Just the oblatory Check the Primary, Secondary jumper settings ( maybe the A and B drives are set reversed)


----------



## RepairDad (Jun 9, 2003)

The drives are both set to CS. ANd I put them back into the TiVo in the same location, on the same cable connector, as before. Maybe I'll manually set Master/Slave and see if that helps?

~Rick


----------



## funtoupgrade (Mar 15, 2005)

Not sure, but I don't think the backup/restore process will work with CS. Try setting master/slave as you suggest and see what kind of progress you can make.


----------



## captain_video (Mar 1, 2002)

Many PCs won't recognize the drives correctly if the jumpers are set to Cable Select. You should always set them to Master, Slave, or Master with Slave attached, depending on the type of drive you have. The same goes for using dual drives in a Tivo. A single drive can be set to CS since that's the default setting for all Tivo single drive setups but you're better off specifying which drive is master and which is slave so you know which is which if you ever have to pull them from the Tivo. It doesn't hurt to label them as "A" or "B" either.
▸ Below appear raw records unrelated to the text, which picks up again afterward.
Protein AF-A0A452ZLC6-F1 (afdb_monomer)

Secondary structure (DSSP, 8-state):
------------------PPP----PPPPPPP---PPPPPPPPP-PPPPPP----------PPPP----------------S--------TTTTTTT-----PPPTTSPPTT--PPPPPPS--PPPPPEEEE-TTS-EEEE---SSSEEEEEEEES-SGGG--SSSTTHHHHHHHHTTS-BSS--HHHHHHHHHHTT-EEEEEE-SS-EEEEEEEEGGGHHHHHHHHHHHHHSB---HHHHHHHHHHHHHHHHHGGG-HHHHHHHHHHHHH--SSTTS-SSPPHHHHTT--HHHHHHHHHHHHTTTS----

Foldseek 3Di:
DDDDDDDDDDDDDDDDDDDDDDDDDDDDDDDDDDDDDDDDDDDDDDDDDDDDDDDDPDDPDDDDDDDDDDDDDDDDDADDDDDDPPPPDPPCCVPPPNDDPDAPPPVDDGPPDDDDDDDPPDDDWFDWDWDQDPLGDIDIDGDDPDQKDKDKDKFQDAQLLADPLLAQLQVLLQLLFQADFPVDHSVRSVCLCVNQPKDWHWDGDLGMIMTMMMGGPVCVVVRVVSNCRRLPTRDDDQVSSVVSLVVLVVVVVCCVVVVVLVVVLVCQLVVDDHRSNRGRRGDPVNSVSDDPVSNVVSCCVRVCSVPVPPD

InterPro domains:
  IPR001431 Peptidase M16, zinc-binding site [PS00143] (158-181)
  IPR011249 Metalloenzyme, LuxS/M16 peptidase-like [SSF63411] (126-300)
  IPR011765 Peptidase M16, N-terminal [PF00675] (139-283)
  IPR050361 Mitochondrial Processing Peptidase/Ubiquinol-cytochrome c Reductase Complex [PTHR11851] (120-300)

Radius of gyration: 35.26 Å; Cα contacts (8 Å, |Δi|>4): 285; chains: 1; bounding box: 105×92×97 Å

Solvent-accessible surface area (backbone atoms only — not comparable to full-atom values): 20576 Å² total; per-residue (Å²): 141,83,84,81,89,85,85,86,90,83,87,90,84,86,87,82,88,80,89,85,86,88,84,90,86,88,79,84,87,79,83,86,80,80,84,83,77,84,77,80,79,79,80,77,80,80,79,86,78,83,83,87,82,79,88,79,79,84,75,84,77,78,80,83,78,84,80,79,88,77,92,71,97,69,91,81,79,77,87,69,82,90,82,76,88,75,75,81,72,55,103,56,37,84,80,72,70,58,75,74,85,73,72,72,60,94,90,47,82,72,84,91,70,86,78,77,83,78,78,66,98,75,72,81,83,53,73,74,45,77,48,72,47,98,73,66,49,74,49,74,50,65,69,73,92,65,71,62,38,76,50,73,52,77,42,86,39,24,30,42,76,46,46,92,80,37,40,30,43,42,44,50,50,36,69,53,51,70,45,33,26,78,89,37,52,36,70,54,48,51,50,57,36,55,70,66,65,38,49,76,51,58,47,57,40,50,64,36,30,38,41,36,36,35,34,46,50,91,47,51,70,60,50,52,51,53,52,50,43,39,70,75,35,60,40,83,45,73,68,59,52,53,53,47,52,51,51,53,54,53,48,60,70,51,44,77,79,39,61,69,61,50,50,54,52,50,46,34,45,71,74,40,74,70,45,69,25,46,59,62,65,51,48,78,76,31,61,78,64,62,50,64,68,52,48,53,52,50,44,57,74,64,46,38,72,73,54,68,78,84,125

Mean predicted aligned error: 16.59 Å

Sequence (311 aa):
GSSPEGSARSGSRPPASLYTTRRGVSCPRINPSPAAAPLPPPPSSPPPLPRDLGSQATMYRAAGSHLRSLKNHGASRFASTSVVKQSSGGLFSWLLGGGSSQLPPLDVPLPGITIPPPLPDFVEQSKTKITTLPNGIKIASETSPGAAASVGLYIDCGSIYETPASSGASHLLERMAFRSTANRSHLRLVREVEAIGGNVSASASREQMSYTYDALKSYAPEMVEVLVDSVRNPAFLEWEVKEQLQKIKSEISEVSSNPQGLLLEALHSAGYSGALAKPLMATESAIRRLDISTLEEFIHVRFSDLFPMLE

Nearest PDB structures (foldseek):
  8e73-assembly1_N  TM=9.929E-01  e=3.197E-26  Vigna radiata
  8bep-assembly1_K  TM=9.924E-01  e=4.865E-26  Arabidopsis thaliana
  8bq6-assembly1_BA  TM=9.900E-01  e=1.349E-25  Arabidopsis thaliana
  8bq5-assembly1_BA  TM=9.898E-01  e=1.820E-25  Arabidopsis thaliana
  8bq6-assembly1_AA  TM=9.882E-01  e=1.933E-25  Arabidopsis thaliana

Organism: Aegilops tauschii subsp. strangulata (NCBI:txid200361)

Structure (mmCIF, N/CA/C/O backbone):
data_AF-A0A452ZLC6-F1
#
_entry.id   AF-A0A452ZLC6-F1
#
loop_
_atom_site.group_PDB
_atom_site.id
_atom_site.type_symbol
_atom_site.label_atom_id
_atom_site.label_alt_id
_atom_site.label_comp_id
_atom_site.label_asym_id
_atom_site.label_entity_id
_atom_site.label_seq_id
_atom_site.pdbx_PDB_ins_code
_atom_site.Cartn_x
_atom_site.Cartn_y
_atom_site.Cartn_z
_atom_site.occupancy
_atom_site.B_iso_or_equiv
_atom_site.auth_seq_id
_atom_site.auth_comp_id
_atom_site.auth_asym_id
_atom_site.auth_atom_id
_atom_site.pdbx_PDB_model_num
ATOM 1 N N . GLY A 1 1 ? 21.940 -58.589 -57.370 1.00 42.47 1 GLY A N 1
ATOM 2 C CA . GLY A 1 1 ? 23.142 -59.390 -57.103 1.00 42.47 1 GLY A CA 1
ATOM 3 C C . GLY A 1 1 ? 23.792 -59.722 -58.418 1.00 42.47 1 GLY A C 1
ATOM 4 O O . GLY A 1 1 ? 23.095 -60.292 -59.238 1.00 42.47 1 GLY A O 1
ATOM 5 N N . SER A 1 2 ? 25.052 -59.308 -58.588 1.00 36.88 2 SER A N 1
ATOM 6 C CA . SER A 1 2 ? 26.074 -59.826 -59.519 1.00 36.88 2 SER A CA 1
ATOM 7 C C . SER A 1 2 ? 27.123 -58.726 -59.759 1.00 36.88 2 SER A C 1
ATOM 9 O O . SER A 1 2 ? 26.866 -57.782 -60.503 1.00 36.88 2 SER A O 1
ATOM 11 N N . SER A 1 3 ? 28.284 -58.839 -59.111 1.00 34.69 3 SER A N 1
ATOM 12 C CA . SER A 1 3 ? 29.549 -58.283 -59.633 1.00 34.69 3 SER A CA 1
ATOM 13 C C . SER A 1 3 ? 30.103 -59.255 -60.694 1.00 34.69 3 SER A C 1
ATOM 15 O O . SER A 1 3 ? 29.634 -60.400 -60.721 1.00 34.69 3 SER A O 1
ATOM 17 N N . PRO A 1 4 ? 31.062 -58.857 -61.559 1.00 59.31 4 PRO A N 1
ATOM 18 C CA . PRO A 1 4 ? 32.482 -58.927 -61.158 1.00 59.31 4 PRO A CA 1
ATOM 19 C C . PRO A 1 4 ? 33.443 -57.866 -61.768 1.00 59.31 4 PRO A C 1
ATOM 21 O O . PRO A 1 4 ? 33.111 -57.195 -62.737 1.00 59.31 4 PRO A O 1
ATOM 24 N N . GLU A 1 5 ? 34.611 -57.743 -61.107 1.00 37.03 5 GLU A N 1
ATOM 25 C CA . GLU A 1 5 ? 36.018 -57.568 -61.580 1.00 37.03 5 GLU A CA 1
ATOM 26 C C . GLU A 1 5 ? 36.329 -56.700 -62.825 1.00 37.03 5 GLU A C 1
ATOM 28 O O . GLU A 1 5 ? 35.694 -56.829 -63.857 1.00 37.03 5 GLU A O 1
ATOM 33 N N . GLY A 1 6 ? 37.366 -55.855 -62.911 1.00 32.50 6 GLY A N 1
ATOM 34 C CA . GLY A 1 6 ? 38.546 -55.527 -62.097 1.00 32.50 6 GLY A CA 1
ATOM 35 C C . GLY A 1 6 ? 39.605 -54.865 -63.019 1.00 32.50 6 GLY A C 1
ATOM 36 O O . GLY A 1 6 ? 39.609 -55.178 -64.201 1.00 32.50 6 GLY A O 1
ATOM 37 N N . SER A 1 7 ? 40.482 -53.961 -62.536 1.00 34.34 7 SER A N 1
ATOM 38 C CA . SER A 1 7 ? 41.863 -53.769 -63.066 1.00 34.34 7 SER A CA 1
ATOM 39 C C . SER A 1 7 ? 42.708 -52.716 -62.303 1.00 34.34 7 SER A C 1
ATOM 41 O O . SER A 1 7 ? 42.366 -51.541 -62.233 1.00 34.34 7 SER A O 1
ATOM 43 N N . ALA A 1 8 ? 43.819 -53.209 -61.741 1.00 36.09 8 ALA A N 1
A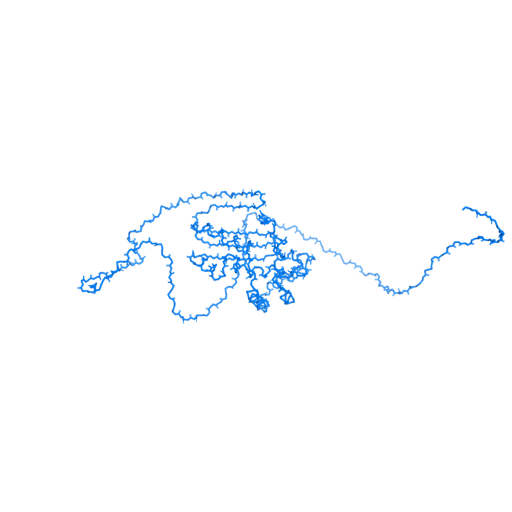TOM 44 C CA . ALA A 1 8 ? 45.188 -52.680 -61.567 1.00 36.09 8 ALA A CA 1
ATOM 45 C C . ALA A 1 8 ? 45.548 -51.191 -61.260 1.00 36.09 8 ALA A C 1
ATOM 47 O O . ALA A 1 8 ? 45.562 -50.325 -62.123 1.00 36.09 8 ALA A O 1
ATOM 48 N N . ARG A 1 9 ? 46.072 -51.012 -60.028 1.00 33.09 9 ARG A N 1
ATOM 49 C CA . ARG A 1 9 ? 47.380 -50.439 -59.576 1.00 33.09 9 ARG A CA 1
ATOM 50 C C . ARG A 1 9 ? 48.003 -49.172 -60.217 1.00 33.09 9 ARG A C 1
ATOM 52 O O . ARG A 1 9 ? 48.606 -49.245 -61.276 1.00 33.09 9 ARG A O 1
ATOM 59 N N . SER A 1 10 ? 48.184 -48.145 -59.373 1.00 34.16 10 SER A N 1
ATOM 60 C CA . SER A 1 10 ? 49.472 -47.494 -58.993 1.00 34.16 10 SER A CA 1
ATOM 61 C C . SER A 1 10 ? 49.170 -46.621 -57.753 1.00 34.16 10 SER A C 1
ATOM 63 O O . SER A 1 10 ? 48.140 -45.966 -57.754 1.00 34.16 10 SER A O 1
ATOM 65 N N . GLY A 1 11 ? 49.840 -46.647 -56.598 1.00 30.23 11 GLY A N 1
ATOM 66 C CA . GLY A 1 11 ? 51.258 -46.418 -56.331 1.00 30.23 11 GLY A CA 1
ATOM 67 C C . GLY A 1 11 ? 51.392 -45.167 -55.432 1.00 30.23 11 GLY A C 1
ATOM 68 O O . GLY A 1 11 ? 50.941 -44.099 -55.820 1.00 30.23 11 GLY A O 1
ATOM 69 N N . SER A 1 12 ? 52.044 -45.314 -54.268 1.00 31.41 12 SER A N 1
ATOM 70 C CA . SER A 1 12 ? 52.527 -44.280 -53.314 1.00 31.41 12 SER A CA 1
ATOM 71 C C . SER A 1 12 ? 51.604 -43.772 -52.171 1.00 31.41 12 SER A C 1
ATOM 73 O O . SER A 1 12 ? 50.530 -43.218 -52.367 1.00 31.41 12 SER A O 1
ATOM 75 N N . ARG A 1 13 ? 52.098 -43.959 -50.935 1.00 31.44 13 ARG A N 1
ATOM 76 C CA . ARG A 1 13 ? 51.814 -43.230 -49.673 1.00 31.44 13 ARG A CA 1
ATOM 77 C C . ARG A 1 13 ? 53.066 -42.376 -49.356 1.00 31.44 13 ARG A C 1
ATOM 79 O O . ARG A 1 13 ? 54.124 -42.731 -49.876 1.00 31.44 13 ARG A O 1
ATOM 86 N N . PRO A 1 14 ? 53.079 -41.520 -48.312 1.00 47.03 14 PRO A N 1
ATOM 87 C CA . PRO A 1 14 ? 52.145 -40.475 -47.858 1.00 47.03 14 PRO A CA 1
ATOM 88 C C . PRO A 1 14 ? 52.901 -39.106 -47.792 1.00 47.03 14 PRO A C 1
ATOM 90 O O . PRO A 1 14 ? 54.035 -39.047 -48.269 1.00 47.03 14 PRO A O 1
ATOM 93 N N . PRO A 1 15 ? 52.360 -38.000 -47.225 1.00 39.06 15 PRO A N 1
ATOM 94 C CA . PRO A 1 15 ? 52.685 -37.715 -45.817 1.00 39.06 15 PRO A CA 1
ATOM 95 C C . PRO A 1 15 ? 51.654 -36.866 -45.038 1.00 39.06 15 PRO A C 1
ATOM 97 O O . PRO A 1 15 ? 50.657 -36.371 -45.555 1.00 39.06 15 PRO A O 1
ATOM 100 N N . ALA A 1 16 ? 51.954 -36.732 -43.746 1.00 30.11 16 ALA A N 1
ATOM 101 C CA . ALA A 1 16 ? 51.295 -35.916 -42.741 1.00 30.11 16 ALA A CA 1
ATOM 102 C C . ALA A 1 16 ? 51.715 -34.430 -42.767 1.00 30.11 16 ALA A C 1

Your boot problem may be due to a bad cable or cable connection. Check all cable connections including the ribbon cable that connects to the front panel and the one between the power supply and mainboard. I'm not familar with the architecture of the original S2 SA Tivos but I believe they're similar to the S1 DTivos. The ribbon cable between the power supply and mainboard was notorious for causing all sorts of boot problems in those units. If you have this cable then try removing it and cleaning the contacts with a pencil erasor. Flip it end for end and reinstall it. You may have to do this several times before it seats properly.


----------